Pemeriksaan ini dipimpin langsung oleh Tim Bagian Psikologi Biro SDM Polda Kalimantan Selatan yang dipimpin oleh Iptu Galih Risdiantoro, S.Psi, M.M.
Wakapolres HSU, Kompol Sony F.L. Gaol, S.E., M.M., dalam sambutannya mewakili Kapolres HSU, menekankan bahwa kesehatan mental merupakan aspek krusial dalam menjalankan tugas kepolisian, terutama bagi mereka yang memiliki akses terhadap senjata api.
"Kegiatan ini bukan sekadar formalitas, melainkan instrumen penting untuk mengukur kondisi psikologis personel agar tetap stabil dalam melayani masyarakat dan meminimalisir risiko penyalahgunaan senjata api dinas," ujar Sony.

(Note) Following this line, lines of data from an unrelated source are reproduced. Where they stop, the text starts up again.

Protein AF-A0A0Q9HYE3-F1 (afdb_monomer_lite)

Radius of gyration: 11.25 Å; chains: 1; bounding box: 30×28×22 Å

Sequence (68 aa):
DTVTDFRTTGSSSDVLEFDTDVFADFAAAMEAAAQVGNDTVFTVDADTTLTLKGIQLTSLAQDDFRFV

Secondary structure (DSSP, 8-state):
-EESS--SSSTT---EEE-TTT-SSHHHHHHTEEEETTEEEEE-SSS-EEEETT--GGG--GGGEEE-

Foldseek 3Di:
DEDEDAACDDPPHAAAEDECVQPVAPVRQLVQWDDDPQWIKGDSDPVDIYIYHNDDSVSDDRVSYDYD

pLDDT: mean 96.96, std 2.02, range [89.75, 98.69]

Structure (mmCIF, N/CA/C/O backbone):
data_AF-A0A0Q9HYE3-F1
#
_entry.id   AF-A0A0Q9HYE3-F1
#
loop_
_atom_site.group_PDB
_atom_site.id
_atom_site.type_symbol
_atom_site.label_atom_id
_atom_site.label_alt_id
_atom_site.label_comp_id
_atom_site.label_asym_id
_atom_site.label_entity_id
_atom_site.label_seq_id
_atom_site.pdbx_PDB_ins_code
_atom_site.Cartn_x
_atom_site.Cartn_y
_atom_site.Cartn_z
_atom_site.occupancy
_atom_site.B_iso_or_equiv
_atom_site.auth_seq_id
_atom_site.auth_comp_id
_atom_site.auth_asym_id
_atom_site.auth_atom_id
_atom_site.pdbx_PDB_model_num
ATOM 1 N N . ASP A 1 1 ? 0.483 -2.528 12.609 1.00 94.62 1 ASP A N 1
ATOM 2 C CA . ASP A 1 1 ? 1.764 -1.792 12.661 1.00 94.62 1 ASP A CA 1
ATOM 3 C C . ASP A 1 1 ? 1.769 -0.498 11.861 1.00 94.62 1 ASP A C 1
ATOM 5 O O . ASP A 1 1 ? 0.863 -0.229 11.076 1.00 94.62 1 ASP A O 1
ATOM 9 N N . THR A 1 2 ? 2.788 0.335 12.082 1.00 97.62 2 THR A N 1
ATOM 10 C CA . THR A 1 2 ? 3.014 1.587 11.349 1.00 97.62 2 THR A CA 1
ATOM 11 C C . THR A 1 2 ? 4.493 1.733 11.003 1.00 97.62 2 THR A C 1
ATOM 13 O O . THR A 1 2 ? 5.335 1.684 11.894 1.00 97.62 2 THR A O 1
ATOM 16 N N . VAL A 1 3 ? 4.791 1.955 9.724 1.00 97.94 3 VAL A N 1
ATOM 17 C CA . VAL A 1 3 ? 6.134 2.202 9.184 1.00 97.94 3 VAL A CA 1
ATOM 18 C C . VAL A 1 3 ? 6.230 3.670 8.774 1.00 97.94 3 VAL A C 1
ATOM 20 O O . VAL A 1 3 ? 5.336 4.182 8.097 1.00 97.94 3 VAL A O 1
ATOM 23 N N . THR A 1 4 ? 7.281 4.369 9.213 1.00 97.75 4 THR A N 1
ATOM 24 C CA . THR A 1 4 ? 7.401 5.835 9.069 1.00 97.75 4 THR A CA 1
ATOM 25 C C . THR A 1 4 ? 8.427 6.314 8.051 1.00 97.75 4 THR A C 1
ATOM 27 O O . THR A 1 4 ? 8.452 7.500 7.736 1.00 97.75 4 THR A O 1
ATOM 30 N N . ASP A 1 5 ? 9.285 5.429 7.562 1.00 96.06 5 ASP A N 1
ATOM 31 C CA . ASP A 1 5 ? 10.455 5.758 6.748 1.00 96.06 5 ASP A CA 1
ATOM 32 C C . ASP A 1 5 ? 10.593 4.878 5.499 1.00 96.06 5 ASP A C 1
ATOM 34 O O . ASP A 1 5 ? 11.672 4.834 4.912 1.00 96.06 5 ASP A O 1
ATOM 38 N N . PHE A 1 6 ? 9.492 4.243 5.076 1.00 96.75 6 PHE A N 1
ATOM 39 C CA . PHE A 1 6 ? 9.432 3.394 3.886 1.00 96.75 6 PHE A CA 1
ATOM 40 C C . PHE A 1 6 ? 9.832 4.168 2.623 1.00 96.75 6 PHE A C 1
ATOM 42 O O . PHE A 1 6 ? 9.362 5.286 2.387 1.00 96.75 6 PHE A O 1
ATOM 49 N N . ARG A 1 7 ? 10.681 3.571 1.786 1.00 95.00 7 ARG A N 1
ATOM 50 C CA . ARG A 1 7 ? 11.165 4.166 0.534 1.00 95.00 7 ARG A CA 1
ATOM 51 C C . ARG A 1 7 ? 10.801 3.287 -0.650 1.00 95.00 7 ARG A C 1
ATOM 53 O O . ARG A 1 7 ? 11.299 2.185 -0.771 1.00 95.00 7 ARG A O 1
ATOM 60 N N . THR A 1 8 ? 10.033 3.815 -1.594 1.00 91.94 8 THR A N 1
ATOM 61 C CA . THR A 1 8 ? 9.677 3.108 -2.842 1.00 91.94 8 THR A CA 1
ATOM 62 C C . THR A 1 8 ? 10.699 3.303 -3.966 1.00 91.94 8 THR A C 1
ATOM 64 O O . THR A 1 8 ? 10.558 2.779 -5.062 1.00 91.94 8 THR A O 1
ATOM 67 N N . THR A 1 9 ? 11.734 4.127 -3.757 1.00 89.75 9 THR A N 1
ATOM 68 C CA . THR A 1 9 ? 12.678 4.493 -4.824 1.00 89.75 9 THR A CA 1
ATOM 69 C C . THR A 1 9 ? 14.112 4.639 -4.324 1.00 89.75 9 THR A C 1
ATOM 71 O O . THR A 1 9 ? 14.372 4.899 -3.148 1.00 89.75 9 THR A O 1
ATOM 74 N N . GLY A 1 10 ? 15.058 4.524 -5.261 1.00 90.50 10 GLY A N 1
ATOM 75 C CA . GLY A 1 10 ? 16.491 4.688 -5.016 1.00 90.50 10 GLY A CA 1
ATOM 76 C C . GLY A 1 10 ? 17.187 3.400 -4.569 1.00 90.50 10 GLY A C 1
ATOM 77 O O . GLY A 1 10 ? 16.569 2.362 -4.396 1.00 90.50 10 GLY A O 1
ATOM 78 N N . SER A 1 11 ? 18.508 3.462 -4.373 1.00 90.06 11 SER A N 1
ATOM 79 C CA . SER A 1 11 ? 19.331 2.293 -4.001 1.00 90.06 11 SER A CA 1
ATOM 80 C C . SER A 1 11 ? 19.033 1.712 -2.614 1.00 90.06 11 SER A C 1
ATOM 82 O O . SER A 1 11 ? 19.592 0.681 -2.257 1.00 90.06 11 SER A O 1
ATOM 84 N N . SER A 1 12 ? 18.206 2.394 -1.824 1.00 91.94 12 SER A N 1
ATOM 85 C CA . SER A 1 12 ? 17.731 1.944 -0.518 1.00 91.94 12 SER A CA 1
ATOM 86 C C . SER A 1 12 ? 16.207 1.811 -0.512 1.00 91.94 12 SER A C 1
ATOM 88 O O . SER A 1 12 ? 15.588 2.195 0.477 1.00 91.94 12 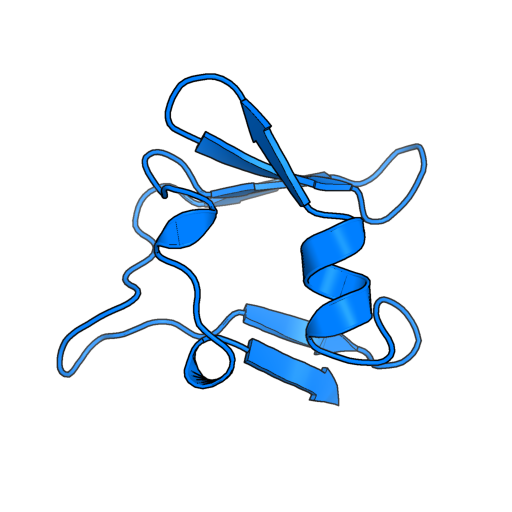SER A O 1
ATOM 90 N N . SER A 1 13 ? 15.601 1.430 -1.640 1.00 94.62 13 SER A N 1
ATOM 91 C CA . SER A 1 13 ? 14.173 1.139 -1.673 1.00 94.62 13 SER A CA 1
ATOM 92 C C . SER A 1 13 ? 13.882 -0.086 -0.812 1.00 94.62 13 SER A C 1
ATOM 94 O O . SER A 1 13 ? 14.616 -1.077 -0.850 1.00 94.62 13 SER A O 1
ATOM 96 N N . ASP A 1 14 ? 12.816 0.005 -0.039 1.00 97.38 14 ASP A N 1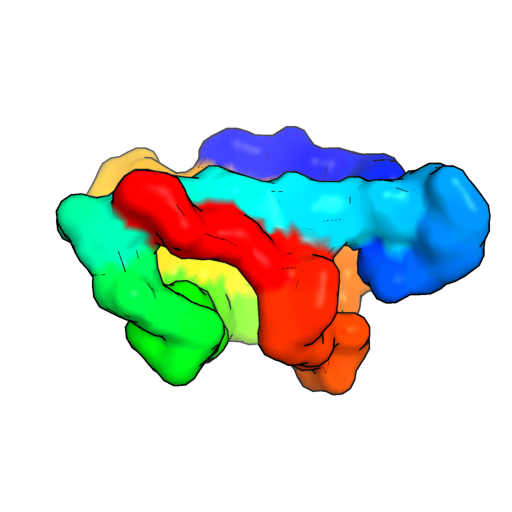
ATOM 97 C CA . ASP A 1 14 ? 12.285 -1.063 0.784 1.00 97.38 14 ASP A CA 1
ATOM 98 C C . ASP A 1 14 ? 11.331 -1.937 -0.040 1.00 97.38 14 ASP A C 1
ATOM 100 O O . ASP A 1 14 ? 10.849 -1.537 -1.098 1.00 97.38 14 ASP A O 1
ATOM 104 N N . VAL A 1 15 ? 11.059 -3.145 0.455 1.00 97.00 15 VAL A N 1
ATOM 105 C CA . VAL A 1 15 ? 10.120 -4.091 -0.162 1.00 97.00 15 VAL A CA 1
ATOM 106 C C . VAL A 1 15 ? 9.109 -4.529 0.885 1.00 97.00 15 VAL A C 1
ATOM 108 O O . VAL A 1 15 ? 9.481 -4.891 2.003 1.00 97.00 15 VAL A O 1
ATOM 111 N N . LEU A 1 16 ? 7.833 -4.526 0.510 1.00 97.44 16 LEU A N 1
ATOM 112 C CA . LEU A 1 16 ? 6.761 -5.156 1.267 1.00 97.44 16 LEU A CA 1
ATOM 113 C C . LEU A 1 16 ? 6.773 -6.651 0.966 1.00 97.44 16 LEU A C 1
ATOM 115 O O . LEU A 1 16 ? 6.450 -7.074 -0.142 1.00 97.44 16 LEU A O 1
ATOM 119 N N . GLU A 1 17 ? 7.166 -7.455 1.948 1.00 97.69 17 GLU A N 1
ATOM 120 C CA . GLU A 1 17 ? 7.036 -8.905 1.860 1.00 97.69 17 GLU A CA 1
ATOM 121 C C . GLU A 1 17 ? 5.753 -9.352 2.562 1.00 97.69 17 GLU A C 1
ATOM 123 O O . GLU A 1 17 ? 5.548 -9.047 3.738 1.00 97.69 17 GLU A O 1
ATOM 128 N N . PHE A 1 18 ? 4.912 -10.087 1.841 1.00 97.75 18 PHE A N 1
ATOM 129 C CA . PHE A 1 18 ? 3.744 -10.763 2.390 1.00 97.75 18 PHE A CA 1
ATOM 130 C C . PHE A 1 18 ? 3.853 -12.263 2.134 1.00 97.75 18 PHE A C 1
ATOM 132 O O . PHE A 1 18 ? 4.336 -12.691 1.089 1.00 97.75 18 PHE A O 1
ATOM 139 N N . ASP A 1 19 ? 3.383 -13.061 3.084 1.00 97.56 19 ASP A N 1
ATOM 140 C CA . ASP A 1 19 ? 3.153 -14.481 2.838 1.00 97.56 19 ASP A CA 1
ATOM 141 C C . ASP A 1 19 ? 1.979 -14.641 1.855 1.00 97.56 19 ASP A C 1
ATOM 143 O O . ASP A 1 19 ? 1.006 -13.876 1.906 1.00 97.56 19 ASP A O 1
ATOM 147 N N . THR A 1 20 ? 2.070 -15.609 0.948 1.00 97.12 20 THR A N 1
ATOM 148 C CA . THR A 1 20 ? 1.025 -15.894 -0.046 1.00 97.12 20 THR A CA 1
ATOM 149 C C . THR A 1 20 ? -0.299 -16.351 0.572 1.00 97.12 20 THR A C 1
ATOM 151 O O . THR A 1 20 ? -1.349 -16.160 -0.049 1.00 97.12 20 THR A O 1
ATOM 154 N N . ASP A 1 21 ? -0.286 -16.858 1.808 1.00 97.06 21 ASP A N 1
ATOM 155 C CA . ASP A 1 21 ? -1.496 -17.145 2.585 1.00 97.06 21 ASP A CA 1
ATOM 156 C C . ASP A 1 21 ? -2.188 -15.863 3.099 1.00 97.06 21 ASP A C 1
ATOM 158 O O . ASP A 1 21 ? -3.379 -15.890 3.418 1.00 97.06 21 ASP A O 1
ATOM 162 N N . VAL A 1 22 ? -1.469 -14.733 3.169 1.00 96.81 22 VAL A N 1
ATOM 163 C CA . VAL A 1 22 ? -2.017 -13.417 3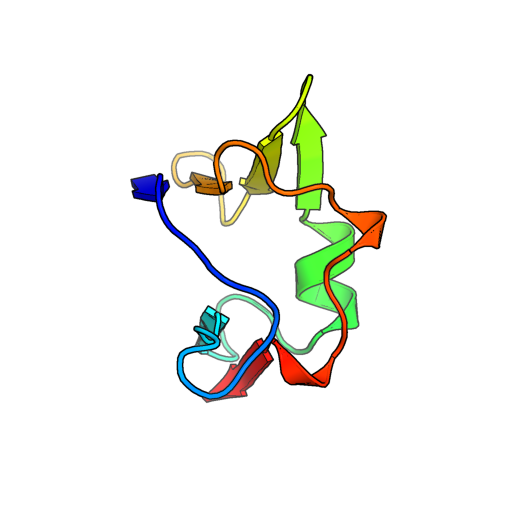.544 1.00 96.81 22 VAL A CA 1
ATOM 164 C C . VAL A 1 22 ? -2.566 -12.692 2.318 1.00 96.81 22 VAL A C 1
ATOM 166 O O . VAL A 1 22 ? -3.742 -12.333 2.278 1.00 96.81 22 VAL A O 1
ATOM 169 N N . PHE A 1 23 ? -1.726 -12.499 1.302 1.00 98.00 23 PHE A N 1
ATOM 170 C CA . PHE A 1 23 ? -2.124 -11.935 0.015 1.00 98.00 23 PHE A CA 1
ATOM 171 C C . PHE A 1 23 ? -1.532 -12.783 -1.103 1.00 98.00 23 PHE A C 1
ATOM 173 O O . PHE A 1 23 ? -0.317 -12.918 -1.206 1.00 98.00 23 PHE A O 1
ATOM 180 N N . ALA A 1 24 ? -2.394 -13.309 -1.974 1.00 97.56 24 ALA A N 1
ATOM 181 C CA . ALA A 1 24 ? -1.966 -14.209 -3.042 1.00 97.56 24 ALA A CA 1
ATOM 182 C C . ALA A 1 24 ? -1.025 -13.537 -4.060 1.00 97.56 24 ALA A C 1
ATOM 184 O O . ALA A 1 24 ? -0.158 -14.198 -4.629 1.00 97.56 24 ALA A O 1
ATOM 185 N N . ASP A 1 25 ? -1.218 -12.240 -4.316 1.00 98.25 25 ASP A N 1
ATOM 186 C CA . ASP A 1 25 ? -0.430 -11.456 -5.262 1.00 98.25 25 ASP A CA 1
ATOM 187 C C . ASP A 1 25 ? -0.576 -9.937 -5.033 1.00 98.25 25 ASP A C 1
ATOM 189 O O . ASP A 1 25 ? -1.248 -9.466 -4.109 1.00 98.25 25 ASP A O 1
ATOM 193 N N . PHE A 1 26 ? 0.060 -9.157 -5.915 1.00 98.12 26 PHE A N 1
ATOM 194 C CA . PHE A 1 26 ? 0.007 -7.695 -5.916 1.00 98.12 26 PHE A CA 1
ATOM 195 C C . PHE A 1 26 ? -1.419 -7.151 -6.038 1.00 98.12 26 PHE A C 1
ATOM 197 O O . PHE A 1 26 ? -1.750 -6.175 -5.369 1.00 98.12 26 PHE A O 1
ATOM 204 N N . ALA A 1 27 ? -2.276 -7.771 -6.854 1.00 98.25 27 ALA A N 1
ATOM 205 C CA . ALA A 1 27 ? -3.649 -7.308 -7.009 1.00 98.25 27 ALA A CA 1
ATOM 206 C C . ALA A 1 27 ? -4.426 -7.500 -5.700 1.00 98.25 27 ALA A C 1
ATOM 208 O O . ALA A 1 27 ? -5.073 -6.564 -5.241 1.00 98.25 27 ALA A O 1
ATOM 209 N N . ALA A 1 28 ? -4.290 -8.660 -5.050 1.00 98.31 28 ALA A N 1
ATOM 210 C CA . ALA A 1 28 ? -4.909 -8.925 -3.753 1.00 98.31 28 ALA A CA 1
ATOM 211 C C . ALA A 1 28 ? -4.447 -7.931 -2.671 1.00 98.31 28 ALA A C 1
ATOM 213 O O . ALA A 1 28 ? -5.279 -7.390 -1.943 1.00 98.31 28 ALA A O 1
ATOM 214 N N . ALA A 1 29 ? -3.143 -7.642 -2.599 1.00 98.12 29 ALA A N 1
ATOM 215 C CA . ALA A 1 29 ? -2.606 -6.666 -1.652 1.00 98.12 29 ALA A CA 1
ATOM 216 C C . ALA A 1 29 ? -3.133 -5.243 -1.919 1.00 98.12 29 ALA A C 1
ATOM 218 O O . ALA A 1 29 ? -3.486 -4.531 -0.980 1.00 98.12 29 ALA A O 1
ATOM 219 N N . MET A 1 30 ? -3.218 -4.828 -3.187 1.00 98.25 30 MET A N 1
ATOM 220 C CA . MET A 1 30 ? -3.703 -3.494 -3.559 1.00 98.25 30 MET A CA 1
ATOM 221 C C . MET A 1 30 ? -5.213 -3.325 -3.351 1.00 98.25 30 MET A C 1
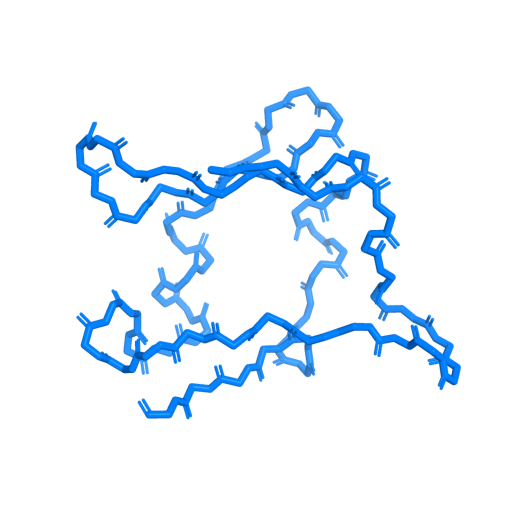ATOM 223 O O . MET A 1 30 ? -5.638 -2.241 -2.962 1.00 98.25 30 MET A O 1
ATOM 227 N N . GLU A 1 31 ? -6.019 -4.373 -3.541 1.00 98.31 31 GLU A N 1
ATOM 228 C CA . GLU A 1 31 ? -7.455 -4.359 -3.208 1.00 98.31 31 GLU A CA 1
ATOM 229 C C . GLU A 1 31 ? -7.696 -4.244 -1.692 1.00 98.31 31 GLU A C 1
ATOM 231 O O . GLU A 1 31 ? -8.682 -3.651 -1.254 1.00 98.31 31 GLU A O 1
ATOM 236 N N . ALA A 1 32 ? -6.779 -4.778 -0.880 1.00 98.25 32 ALA A N 1
ATOM 237 C CA . ALA A 1 32 ? -6.804 -4.665 0.578 1.00 98.25 32 ALA A CA 1
ATOM 238 C C . ALA A 1 32 ? -6.221 -3.339 1.106 1.00 98.25 32 ALA A C 1
ATOM 240 O O . ALA A 1 32 ? -6.237 -3.089 2.318 1.00 98.25 32 ALA A O 1
ATOM 241 N N . ALA A 1 33 ? -5.689 -2.494 0.221 1.00 98.38 33 ALA A N 1
ATOM 242 C CA . ALA A 1 33 ? -5.053 -1.236 0.568 1.00 98.38 33 ALA A CA 1
ATOM 243 C C . ALA A 1 33 ? -5.966 -0.039 0.292 1.00 98.38 33 ALA A C 1
ATOM 245 O O . ALA A 1 33 ? -6.646 0.050 -0.728 1.00 98.38 33 ALA A O 1
ATOM 246 N N . ALA A 1 34 ? -5.931 0.945 1.186 1.00 98.62 34 ALA A N 1
ATOM 247 C CA . ALA A 1 34 ? -6.662 2.191 1.027 1.00 98.62 34 ALA A CA 1
ATOM 248 C C . ALA A 1 34 ? -5.794 3.403 1.370 1.00 98.62 34 ALA A C 1
ATOM 250 O O . ALA A 1 34 ? -4.954 3.372 2.272 1.00 98.62 34 ALA A O 1
ATOM 251 N N . GLN A 1 35 ? -6.049 4.509 0.671 1.00 98.56 35 GLN A N 1
ATOM 252 C CA . GLN A 1 35 ? -5.496 5.809 1.034 1.00 98.56 35 GLN A CA 1
ATOM 253 C C . GLN A 1 35 ? -6.286 6.388 2.215 1.00 98.56 35 GLN A C 1
ATOM 255 O O . GLN A 1 35 ? -7.492 6.619 2.110 1.00 98.56 35 GLN A O 1
ATOM 260 N N . VAL A 1 36 ? -5.602 6.691 3.319 1.00 98.44 36 VAL A N 1
ATOM 261 C CA . VAL A 1 36 ? -6.179 7.355 4.495 1.00 98.44 36 VAL A CA 1
ATOM 262 C C . VAL A 1 36 ? -5.384 8.623 4.784 1.00 98.44 36 VAL A C 1
ATOM 264 O O . VAL A 1 36 ? -4.284 8.592 5.332 1.00 98.44 36 VAL A O 1
ATOM 267 N N . GLY A 1 37 ? -5.929 9.773 4.381 1.00 97.94 37 GLY A N 1
ATOM 268 C CA . GLY A 1 37 ? -5.178 11.028 4.410 1.00 97.94 37 GLY A CA 1
ATOM 269 C C . GLY A 1 37 ? -3.934 10.924 3.524 1.00 97.94 37 GLY A C 1
ATOM 270 O O . GLY A 1 37 ? -4.055 10.657 2.332 1.00 97.94 37 GLY A O 1
ATOM 271 N N . ASN A 1 38 ? -2.746 11.088 4.110 1.00 97.62 38 ASN A N 1
ATOM 272 C CA . ASN A 1 38 ? -1.464 10.998 3.396 1.00 97.62 38 ASN A CA 1
ATOM 273 C C . ASN A 1 38 ? -0.802 9.616 3.487 1.00 97.62 38 ASN A C 1
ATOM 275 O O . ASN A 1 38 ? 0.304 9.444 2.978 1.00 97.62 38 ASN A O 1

Selain tes untuk pemegang senpi, agenda ini juga mencakup asisten psikologi dan pendampingan konseling bagi personel. Upaya ini bertujuan untuk membantu anggota kepolisian yang menghadapi kendala pribadi maupun tekanan kerja agar dapat kembali bertugas dengan optimal.
Ketua Tim Psikologi Polda Kalsel, Iptu Galih Risdiantoro, menambahkan bahwa program ini merupakan bagian dari upaya berkelanjutan Biro SDM Polda Kalsel dalam membina mentalitas Polri. Melalui konseling, personel didorong untuk mampu mengembangkan diri dan menjaga performa kerja meski di bawah tekanan tinggi.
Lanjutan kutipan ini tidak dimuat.